The problem :: Exclude all pictures, then write out exactly the lines below from the first one through the line with "6 GLY A O 1".

▼

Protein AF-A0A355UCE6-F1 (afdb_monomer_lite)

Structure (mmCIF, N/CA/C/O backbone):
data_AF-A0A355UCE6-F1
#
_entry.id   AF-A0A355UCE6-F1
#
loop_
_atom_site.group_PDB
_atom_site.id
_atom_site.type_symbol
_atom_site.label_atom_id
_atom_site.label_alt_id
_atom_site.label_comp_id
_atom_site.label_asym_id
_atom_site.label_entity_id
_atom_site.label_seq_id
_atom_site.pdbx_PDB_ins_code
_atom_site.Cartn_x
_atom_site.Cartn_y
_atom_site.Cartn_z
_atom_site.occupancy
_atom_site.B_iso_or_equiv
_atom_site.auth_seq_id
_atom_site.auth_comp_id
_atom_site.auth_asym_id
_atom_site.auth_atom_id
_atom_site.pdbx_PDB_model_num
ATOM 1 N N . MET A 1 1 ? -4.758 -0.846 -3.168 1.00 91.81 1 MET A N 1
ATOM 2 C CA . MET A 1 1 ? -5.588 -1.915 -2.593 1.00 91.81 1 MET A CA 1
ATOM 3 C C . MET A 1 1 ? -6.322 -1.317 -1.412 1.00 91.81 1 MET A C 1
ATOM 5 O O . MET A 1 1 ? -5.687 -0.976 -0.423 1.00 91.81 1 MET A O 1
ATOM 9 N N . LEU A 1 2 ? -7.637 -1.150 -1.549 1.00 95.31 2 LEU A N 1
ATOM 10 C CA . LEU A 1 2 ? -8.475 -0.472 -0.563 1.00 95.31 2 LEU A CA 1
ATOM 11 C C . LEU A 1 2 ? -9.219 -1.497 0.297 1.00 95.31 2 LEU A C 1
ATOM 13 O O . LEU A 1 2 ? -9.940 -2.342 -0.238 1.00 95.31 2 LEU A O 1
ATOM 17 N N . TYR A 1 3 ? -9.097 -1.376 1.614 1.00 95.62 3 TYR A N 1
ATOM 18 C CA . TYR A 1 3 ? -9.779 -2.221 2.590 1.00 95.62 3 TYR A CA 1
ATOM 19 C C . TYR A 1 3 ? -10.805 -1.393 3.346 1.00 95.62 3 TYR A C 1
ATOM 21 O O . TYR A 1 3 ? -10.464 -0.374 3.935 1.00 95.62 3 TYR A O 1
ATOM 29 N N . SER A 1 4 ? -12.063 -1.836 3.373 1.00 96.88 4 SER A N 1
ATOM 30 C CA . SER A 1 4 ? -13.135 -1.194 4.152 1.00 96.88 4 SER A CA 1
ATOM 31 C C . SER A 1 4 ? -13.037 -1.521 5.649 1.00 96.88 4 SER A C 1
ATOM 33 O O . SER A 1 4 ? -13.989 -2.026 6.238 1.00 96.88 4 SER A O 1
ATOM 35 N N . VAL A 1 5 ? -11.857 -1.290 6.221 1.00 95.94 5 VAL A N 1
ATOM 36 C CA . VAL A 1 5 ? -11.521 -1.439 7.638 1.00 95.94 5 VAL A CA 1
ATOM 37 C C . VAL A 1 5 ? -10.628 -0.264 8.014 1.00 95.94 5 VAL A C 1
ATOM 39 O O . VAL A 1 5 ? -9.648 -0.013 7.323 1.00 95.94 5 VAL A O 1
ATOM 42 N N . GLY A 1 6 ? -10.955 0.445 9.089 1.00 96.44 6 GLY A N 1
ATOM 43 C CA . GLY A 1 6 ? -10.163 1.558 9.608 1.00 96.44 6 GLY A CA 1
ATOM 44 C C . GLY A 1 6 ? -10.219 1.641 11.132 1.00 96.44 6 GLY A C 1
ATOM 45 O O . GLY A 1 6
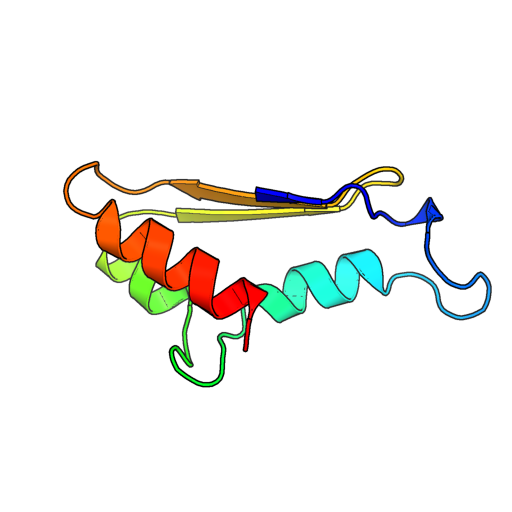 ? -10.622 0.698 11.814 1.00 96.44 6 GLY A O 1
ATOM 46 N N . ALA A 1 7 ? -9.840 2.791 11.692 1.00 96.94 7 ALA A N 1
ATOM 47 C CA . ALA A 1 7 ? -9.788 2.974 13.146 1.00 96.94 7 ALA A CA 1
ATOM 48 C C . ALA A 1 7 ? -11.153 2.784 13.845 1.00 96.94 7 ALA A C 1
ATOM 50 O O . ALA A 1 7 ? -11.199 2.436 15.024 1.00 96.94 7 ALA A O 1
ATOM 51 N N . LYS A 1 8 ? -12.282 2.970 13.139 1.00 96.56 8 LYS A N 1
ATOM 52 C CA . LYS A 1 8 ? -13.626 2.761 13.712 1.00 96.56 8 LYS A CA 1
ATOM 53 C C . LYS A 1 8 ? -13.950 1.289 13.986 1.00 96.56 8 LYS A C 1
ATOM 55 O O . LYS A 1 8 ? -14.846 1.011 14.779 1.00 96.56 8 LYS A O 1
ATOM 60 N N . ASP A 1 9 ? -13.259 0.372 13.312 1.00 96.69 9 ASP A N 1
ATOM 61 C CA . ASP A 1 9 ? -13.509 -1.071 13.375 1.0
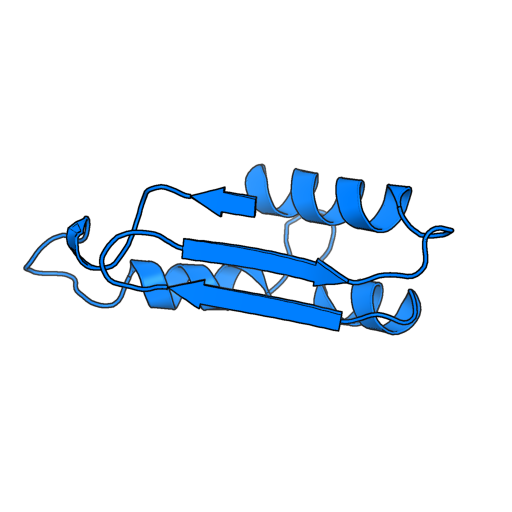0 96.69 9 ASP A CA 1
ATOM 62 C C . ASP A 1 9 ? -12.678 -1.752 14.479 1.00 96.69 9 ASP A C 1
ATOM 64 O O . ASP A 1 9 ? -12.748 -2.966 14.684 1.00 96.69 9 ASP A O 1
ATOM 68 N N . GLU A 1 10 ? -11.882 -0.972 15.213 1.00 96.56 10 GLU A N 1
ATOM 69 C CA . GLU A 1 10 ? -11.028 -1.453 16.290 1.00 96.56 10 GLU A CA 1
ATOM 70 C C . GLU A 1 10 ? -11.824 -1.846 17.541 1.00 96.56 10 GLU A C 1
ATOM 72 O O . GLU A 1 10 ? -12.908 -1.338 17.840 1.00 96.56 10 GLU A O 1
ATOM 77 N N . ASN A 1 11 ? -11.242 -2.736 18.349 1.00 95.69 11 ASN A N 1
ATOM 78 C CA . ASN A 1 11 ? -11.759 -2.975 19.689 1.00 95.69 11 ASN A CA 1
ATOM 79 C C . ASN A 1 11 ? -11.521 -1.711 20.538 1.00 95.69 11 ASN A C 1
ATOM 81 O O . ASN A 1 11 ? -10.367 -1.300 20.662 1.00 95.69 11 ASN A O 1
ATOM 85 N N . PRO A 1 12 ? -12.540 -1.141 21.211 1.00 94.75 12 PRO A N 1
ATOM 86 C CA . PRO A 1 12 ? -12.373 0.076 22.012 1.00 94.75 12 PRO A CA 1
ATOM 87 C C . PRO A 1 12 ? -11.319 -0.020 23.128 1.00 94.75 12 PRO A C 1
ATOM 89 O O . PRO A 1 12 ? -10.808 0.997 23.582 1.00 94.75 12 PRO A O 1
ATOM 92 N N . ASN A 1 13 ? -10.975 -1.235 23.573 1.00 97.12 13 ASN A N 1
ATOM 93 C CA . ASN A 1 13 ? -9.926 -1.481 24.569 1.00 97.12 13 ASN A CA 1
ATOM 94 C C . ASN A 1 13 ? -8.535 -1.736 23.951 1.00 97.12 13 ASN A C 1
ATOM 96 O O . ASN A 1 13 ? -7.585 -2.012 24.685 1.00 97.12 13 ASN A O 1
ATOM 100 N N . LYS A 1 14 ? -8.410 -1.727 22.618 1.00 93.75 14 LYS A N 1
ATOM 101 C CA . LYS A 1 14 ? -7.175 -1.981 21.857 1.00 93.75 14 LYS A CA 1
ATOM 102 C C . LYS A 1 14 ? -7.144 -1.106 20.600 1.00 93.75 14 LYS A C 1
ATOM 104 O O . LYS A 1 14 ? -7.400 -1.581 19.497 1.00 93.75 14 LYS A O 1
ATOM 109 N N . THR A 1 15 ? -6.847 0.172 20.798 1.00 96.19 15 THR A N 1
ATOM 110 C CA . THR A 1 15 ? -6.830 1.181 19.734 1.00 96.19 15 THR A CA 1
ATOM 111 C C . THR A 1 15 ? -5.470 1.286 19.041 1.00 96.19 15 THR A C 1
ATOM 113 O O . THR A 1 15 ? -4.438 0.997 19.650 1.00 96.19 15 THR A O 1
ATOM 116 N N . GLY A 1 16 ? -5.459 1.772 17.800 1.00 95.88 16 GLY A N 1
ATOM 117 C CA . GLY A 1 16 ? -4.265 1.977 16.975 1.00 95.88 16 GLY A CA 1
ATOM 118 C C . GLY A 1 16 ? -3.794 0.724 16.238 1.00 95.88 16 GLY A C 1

▲

Answer section ::
Protein AF-A0A355UCE6-F1 (afdb_monomer_lite)

Structure (mmCIF, N/CA/C/O backbone):
data_AF-A0A355UCE6-F1
#
_entry.id   AF-A0A355UCE6-F1
#
loop_
_atom_site.group_PDB
_atom_site.id
_atom_site.type_symbol
_atom_site.label_atom_id
_atom_site.label_alt_id
_atom_site.label_comp_id
_atom_site.label_asym_id
_atom_site.label_entity_id
_atom_site.label_seq_id
_atom_site.pdbx_PDB_ins_code
_atom_site.Cartn_x
_atom_site.Cartn_y
_atom_site.Cartn_z
_atom_site.occupancy
_atom_site.B_iso_or_equiv
_atom_site.auth_seq_id
_atom_site.auth_comp_id
_atom_site.auth_asym_id
_atom_site.auth_atom_id
_atom_site.pdbx_PDB_model_num
ATOM 1 N N . MET A 1 1 ? -4.758 -0.846 -3.168 1.00 91.81 1 MET A N 1
ATOM 2 C CA . MET A 1 1 ? -5.588 -1.915 -2.593 1.00 91.81 1 MET A CA 1
ATOM 3 C C . MET A 1 1 ? -6.322 -1.317 -1.412 1.00 91.81 1 MET A C 1
ATOM 5 O O . MET A 1 1 ? -5.687 -0.976 -0.423 1.00 91.81 1 MET A O 1
ATOM 9 N N . LEU A 1 2 ? -7.637 -1.150 -1.549 1.00 95.31 2 LEU A N 1
ATOM 10 C CA . LEU A 1 2 ? -8.475 -0.472 -0.563 1.00 95.31 2 LEU A CA 1
ATOM 11 C C . LEU A 1 2 ? -9.219 -1.497 0.297 1.00 95.31 2 LEU A C 1
ATOM 13 O O . LEU A 1 2 ? -9.940 -2.342 -0.238 1.00 95.31 2 LEU A O 1
ATOM 17 N N . TYR A 1 3 ? -9.097 -1.376 1.614 1.00 95.62 3 TYR A N 1
ATOM 18 C CA . TYR A 1 3 ? -9.779 -2.221 2.590 1.00 95.62 3 TYR A CA 1
ATOM 19 C C . TYR A 1 3 ? -10.805 -1.393 3.346 1.00 95.62 3 TYR A C 1
ATOM 21 O O . TYR A 1 3 ? -10.464 -0.374 3.935 1.00 95.62 3 TYR A O 1
ATOM 29 N N . SER A 1 4 ? -12.063 -1.836 3.373 1.00 96.88 4 SER A N 1
ATOM 30 C CA . SER A 1 4 ? -13.135 -1.194 4.152 1.00 96.88 4 SER A CA 1
ATOM 31 C C . SER A 1 4 ? -13.037 -1.521 5.649 1.00 96.88 4 SER A C 1
ATOM 33 O O . SER A 1 4 ? -13.989 -2.026 6.238 1.00 96.88 4 SER A O 1
ATOM 35 N N . VAL A 1 5 ? -11.857 -1.290 6.221 1.00 95.94 5 VAL A N 1
ATOM 36 C CA . VAL A 1 5 ? -11.521 -1.439 7.638 1.00 95.94 5 VAL A CA 1
ATOM 37 C C . VAL A 1 5 ? -10.628 -0.264 8.014 1.00 95.94 5 VAL A C 1
ATOM 39 O O . VAL A 1 5 ? -9.648 -0.013 7.323 1.00 95.94 5 VAL A O 1
ATOM 42 N N . GLY A 1 6 ? -10.955 0.445 9.089 1.00 96.44 6 GLY A N 1
ATOM 43 C CA . GLY A 1 6 ? -10.163 1.558 9.608 1.00 96.44 6 GLY A CA 1
ATOM 44 C C . GLY A 1 6 ? -10.219 1.641 11.132 1.00 96.44 6 GLY A C 1
ATOM 45 O O . GLY A 1 6
 ? -10.622 0.698 11.814 1.00 96.44 6 GLY A O 1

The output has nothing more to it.